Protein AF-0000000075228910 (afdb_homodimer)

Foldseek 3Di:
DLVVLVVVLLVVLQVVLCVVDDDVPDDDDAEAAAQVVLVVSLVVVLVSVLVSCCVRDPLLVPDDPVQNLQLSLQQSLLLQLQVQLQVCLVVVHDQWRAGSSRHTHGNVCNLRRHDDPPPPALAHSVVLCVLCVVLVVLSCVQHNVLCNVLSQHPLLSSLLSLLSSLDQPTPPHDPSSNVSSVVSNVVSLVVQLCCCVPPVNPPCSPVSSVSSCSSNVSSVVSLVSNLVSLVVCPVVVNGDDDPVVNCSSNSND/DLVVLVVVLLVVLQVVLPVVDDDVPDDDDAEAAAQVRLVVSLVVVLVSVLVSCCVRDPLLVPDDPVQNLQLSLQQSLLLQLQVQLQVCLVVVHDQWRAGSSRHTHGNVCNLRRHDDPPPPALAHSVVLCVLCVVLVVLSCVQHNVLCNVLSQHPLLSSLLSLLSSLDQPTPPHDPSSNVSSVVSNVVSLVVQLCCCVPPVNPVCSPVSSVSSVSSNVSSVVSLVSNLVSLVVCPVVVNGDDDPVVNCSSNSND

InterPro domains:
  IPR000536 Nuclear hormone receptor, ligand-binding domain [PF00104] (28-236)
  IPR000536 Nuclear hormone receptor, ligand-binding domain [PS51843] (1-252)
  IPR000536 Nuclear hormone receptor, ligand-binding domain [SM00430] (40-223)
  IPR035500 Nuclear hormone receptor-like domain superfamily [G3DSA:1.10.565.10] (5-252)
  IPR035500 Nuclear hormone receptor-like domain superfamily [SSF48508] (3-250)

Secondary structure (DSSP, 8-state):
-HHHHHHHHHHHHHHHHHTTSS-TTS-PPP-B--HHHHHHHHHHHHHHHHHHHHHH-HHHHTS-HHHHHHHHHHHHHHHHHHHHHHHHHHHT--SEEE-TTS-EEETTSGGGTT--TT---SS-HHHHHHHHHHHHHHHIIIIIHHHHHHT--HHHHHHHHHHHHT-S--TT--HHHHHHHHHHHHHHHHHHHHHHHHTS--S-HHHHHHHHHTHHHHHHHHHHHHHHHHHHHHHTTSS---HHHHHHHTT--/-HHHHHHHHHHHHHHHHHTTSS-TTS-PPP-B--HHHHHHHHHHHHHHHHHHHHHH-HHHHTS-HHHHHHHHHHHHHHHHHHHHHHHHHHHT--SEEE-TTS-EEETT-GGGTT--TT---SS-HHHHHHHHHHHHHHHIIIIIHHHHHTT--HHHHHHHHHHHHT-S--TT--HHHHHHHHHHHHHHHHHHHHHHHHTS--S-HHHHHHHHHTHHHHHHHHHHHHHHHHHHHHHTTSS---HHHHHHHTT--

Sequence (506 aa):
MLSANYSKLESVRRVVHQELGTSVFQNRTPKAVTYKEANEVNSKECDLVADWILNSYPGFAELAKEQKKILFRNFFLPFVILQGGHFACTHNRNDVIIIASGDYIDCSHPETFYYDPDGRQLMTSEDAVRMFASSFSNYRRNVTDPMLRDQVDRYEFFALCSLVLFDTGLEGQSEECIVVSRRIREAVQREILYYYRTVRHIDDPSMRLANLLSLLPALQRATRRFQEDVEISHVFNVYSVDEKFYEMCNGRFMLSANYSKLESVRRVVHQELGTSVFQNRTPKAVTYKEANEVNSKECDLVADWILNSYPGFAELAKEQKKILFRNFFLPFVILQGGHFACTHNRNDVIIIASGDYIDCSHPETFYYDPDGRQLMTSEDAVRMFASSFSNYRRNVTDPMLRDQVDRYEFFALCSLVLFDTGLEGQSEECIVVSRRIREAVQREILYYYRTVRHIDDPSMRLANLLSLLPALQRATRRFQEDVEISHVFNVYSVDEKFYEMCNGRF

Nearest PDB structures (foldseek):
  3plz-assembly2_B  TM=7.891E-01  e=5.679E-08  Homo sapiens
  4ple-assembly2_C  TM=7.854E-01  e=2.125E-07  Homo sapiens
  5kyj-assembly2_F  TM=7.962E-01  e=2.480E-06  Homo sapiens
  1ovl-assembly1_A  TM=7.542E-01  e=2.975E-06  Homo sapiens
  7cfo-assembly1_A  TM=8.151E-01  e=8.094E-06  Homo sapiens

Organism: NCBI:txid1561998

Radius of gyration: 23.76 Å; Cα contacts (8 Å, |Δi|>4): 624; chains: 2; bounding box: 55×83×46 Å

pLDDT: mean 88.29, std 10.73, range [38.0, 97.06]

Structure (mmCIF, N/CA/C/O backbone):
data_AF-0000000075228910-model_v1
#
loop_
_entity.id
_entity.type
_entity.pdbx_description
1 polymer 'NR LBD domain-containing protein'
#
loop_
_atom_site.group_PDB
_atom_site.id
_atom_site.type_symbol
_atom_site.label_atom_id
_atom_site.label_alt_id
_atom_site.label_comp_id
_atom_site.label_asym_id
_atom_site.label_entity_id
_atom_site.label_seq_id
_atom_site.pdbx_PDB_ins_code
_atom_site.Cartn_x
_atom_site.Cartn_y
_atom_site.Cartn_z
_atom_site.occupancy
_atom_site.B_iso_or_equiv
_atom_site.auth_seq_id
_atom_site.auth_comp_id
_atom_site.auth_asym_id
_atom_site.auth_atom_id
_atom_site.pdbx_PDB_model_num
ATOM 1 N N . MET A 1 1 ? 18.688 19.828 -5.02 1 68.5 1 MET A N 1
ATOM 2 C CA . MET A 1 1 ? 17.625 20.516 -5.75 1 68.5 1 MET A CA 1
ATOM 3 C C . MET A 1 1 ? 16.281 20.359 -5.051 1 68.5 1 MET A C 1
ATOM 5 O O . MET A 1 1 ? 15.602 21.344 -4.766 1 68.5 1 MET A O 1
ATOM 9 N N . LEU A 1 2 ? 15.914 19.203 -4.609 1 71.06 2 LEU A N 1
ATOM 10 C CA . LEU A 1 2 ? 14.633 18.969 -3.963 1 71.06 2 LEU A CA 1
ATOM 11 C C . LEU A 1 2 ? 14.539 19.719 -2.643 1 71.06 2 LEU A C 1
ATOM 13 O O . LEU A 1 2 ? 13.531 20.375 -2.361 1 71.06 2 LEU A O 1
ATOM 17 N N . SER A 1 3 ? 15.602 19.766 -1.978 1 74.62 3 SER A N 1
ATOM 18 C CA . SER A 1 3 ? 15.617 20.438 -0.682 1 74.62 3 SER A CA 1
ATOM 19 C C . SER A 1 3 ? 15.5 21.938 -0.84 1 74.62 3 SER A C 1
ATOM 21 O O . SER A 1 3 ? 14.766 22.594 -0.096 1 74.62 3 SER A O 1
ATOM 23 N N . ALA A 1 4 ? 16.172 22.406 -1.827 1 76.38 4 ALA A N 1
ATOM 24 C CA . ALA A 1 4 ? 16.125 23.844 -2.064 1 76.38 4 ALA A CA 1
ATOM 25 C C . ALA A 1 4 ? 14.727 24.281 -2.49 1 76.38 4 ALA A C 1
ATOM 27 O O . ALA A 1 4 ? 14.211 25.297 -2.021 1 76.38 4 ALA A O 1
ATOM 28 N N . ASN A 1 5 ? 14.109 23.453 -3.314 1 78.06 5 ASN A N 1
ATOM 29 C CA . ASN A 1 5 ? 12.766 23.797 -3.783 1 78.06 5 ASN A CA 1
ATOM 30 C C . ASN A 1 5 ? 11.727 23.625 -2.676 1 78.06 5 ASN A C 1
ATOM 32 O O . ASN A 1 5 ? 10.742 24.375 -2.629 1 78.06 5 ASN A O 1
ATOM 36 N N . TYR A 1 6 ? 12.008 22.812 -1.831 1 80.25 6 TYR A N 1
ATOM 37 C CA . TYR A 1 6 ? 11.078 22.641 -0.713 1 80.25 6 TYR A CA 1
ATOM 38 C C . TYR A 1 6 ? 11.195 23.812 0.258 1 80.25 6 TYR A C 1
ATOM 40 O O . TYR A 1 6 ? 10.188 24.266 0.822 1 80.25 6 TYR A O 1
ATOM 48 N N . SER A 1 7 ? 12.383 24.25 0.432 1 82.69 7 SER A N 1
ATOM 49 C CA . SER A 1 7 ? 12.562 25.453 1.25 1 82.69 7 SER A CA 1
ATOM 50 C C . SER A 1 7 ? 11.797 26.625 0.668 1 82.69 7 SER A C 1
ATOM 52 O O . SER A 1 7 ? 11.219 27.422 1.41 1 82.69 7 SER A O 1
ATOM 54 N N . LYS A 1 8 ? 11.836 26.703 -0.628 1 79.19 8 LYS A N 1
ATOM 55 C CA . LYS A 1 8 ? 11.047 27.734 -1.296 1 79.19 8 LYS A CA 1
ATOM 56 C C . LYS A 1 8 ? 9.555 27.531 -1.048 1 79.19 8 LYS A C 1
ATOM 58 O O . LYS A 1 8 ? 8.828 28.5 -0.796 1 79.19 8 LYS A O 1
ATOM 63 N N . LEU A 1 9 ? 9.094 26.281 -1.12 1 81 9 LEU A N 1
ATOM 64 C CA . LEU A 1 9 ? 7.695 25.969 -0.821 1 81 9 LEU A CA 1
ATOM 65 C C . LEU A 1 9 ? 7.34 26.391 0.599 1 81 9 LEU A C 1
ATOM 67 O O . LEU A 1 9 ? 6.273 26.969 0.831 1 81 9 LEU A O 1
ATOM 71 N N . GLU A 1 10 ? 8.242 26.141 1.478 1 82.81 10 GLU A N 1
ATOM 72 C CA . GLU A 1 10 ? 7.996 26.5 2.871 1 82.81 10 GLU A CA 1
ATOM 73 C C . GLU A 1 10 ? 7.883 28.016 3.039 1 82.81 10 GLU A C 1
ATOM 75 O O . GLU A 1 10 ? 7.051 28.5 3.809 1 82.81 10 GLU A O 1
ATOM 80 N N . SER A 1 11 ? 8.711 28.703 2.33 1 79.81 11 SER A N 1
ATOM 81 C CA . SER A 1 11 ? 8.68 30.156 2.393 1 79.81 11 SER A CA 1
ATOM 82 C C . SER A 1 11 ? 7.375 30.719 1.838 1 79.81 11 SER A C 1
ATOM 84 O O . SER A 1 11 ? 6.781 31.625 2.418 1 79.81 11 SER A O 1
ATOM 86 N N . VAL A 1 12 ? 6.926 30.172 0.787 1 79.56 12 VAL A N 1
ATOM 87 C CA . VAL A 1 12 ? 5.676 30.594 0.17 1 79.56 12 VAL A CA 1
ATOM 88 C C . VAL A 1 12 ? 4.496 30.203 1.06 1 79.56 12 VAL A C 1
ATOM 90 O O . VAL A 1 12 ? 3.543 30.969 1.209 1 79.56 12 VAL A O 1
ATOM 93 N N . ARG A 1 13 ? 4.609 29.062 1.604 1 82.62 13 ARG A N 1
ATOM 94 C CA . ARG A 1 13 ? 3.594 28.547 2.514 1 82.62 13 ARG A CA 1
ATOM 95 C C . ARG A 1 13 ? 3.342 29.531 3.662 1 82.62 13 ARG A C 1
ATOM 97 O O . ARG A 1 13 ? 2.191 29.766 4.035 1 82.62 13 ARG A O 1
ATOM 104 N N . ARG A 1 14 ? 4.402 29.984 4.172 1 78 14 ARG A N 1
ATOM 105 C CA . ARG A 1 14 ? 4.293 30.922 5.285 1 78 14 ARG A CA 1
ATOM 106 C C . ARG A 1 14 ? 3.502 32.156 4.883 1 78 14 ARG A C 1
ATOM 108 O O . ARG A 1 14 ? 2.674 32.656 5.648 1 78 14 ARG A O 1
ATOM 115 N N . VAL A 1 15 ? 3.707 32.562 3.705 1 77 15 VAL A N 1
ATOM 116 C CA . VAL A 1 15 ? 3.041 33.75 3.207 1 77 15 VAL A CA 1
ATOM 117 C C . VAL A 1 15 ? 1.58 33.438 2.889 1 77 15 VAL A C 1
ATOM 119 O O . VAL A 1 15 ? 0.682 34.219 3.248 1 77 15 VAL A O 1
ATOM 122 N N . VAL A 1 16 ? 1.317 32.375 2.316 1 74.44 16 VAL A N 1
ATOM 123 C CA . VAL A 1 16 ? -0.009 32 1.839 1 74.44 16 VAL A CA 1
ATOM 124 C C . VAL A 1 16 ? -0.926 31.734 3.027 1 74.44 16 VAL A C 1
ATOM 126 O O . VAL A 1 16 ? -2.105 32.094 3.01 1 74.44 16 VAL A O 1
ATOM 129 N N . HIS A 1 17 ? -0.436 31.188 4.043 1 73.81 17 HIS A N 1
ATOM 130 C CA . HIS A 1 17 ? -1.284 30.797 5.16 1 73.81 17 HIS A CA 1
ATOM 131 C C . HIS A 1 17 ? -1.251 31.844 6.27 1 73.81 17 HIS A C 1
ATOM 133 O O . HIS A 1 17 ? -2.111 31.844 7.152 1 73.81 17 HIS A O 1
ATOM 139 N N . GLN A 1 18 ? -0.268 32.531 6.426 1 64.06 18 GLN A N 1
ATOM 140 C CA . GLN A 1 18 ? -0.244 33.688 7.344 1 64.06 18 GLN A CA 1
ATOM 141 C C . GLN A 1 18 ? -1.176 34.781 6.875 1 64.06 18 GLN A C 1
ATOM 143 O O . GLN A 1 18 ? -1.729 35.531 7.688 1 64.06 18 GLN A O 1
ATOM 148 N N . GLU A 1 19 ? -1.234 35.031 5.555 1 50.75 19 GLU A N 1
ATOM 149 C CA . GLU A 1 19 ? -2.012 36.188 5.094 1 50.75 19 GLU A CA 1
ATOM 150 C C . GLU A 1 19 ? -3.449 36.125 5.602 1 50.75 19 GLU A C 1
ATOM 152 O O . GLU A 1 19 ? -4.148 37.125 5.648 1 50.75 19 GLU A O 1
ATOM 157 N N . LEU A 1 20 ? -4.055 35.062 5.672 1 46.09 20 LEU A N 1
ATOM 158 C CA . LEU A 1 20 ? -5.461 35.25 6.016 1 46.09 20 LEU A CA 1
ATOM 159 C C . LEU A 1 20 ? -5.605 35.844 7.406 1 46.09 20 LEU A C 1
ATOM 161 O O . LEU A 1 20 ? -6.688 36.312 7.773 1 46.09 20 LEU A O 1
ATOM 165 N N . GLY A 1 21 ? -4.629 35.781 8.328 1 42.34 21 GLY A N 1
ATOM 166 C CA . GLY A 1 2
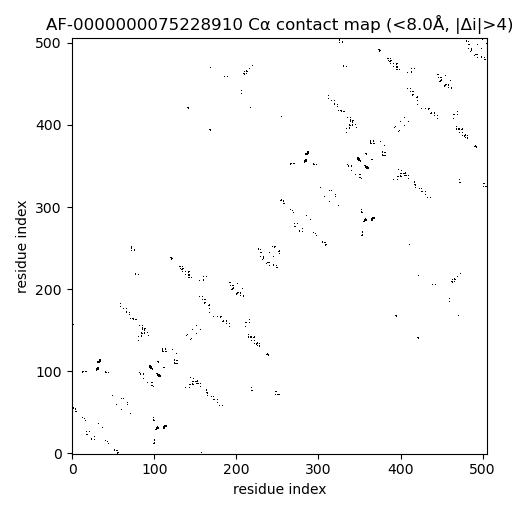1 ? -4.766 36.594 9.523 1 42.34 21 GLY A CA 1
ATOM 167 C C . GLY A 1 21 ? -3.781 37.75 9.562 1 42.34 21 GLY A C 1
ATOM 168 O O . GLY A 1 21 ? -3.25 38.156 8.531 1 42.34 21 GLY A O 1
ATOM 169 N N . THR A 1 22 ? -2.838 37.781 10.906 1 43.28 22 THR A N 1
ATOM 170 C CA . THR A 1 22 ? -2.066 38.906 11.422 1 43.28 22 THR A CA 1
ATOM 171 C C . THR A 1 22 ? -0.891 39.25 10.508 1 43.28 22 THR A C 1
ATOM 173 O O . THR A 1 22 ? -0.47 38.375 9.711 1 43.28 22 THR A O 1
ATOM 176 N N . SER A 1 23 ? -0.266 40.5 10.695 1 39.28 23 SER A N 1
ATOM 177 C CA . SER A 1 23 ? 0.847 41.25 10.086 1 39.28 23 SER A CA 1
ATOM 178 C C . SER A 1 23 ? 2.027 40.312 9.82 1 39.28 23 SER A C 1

WHAT THE TASK REQUIRES ::
Copy each line of the listing that contains "binding".

TASK RESULT ::
  IPR000536 Nuclear hormone receptor, ligand-binding domain [PF00104] (28-236)
  IPR000536 Nuclear hormone receptor, ligand-binding domain [PS51843] (1-252)
  IPR000536 Nuclear hormone receptor, ligand-binding domain [SM00430] (40-223)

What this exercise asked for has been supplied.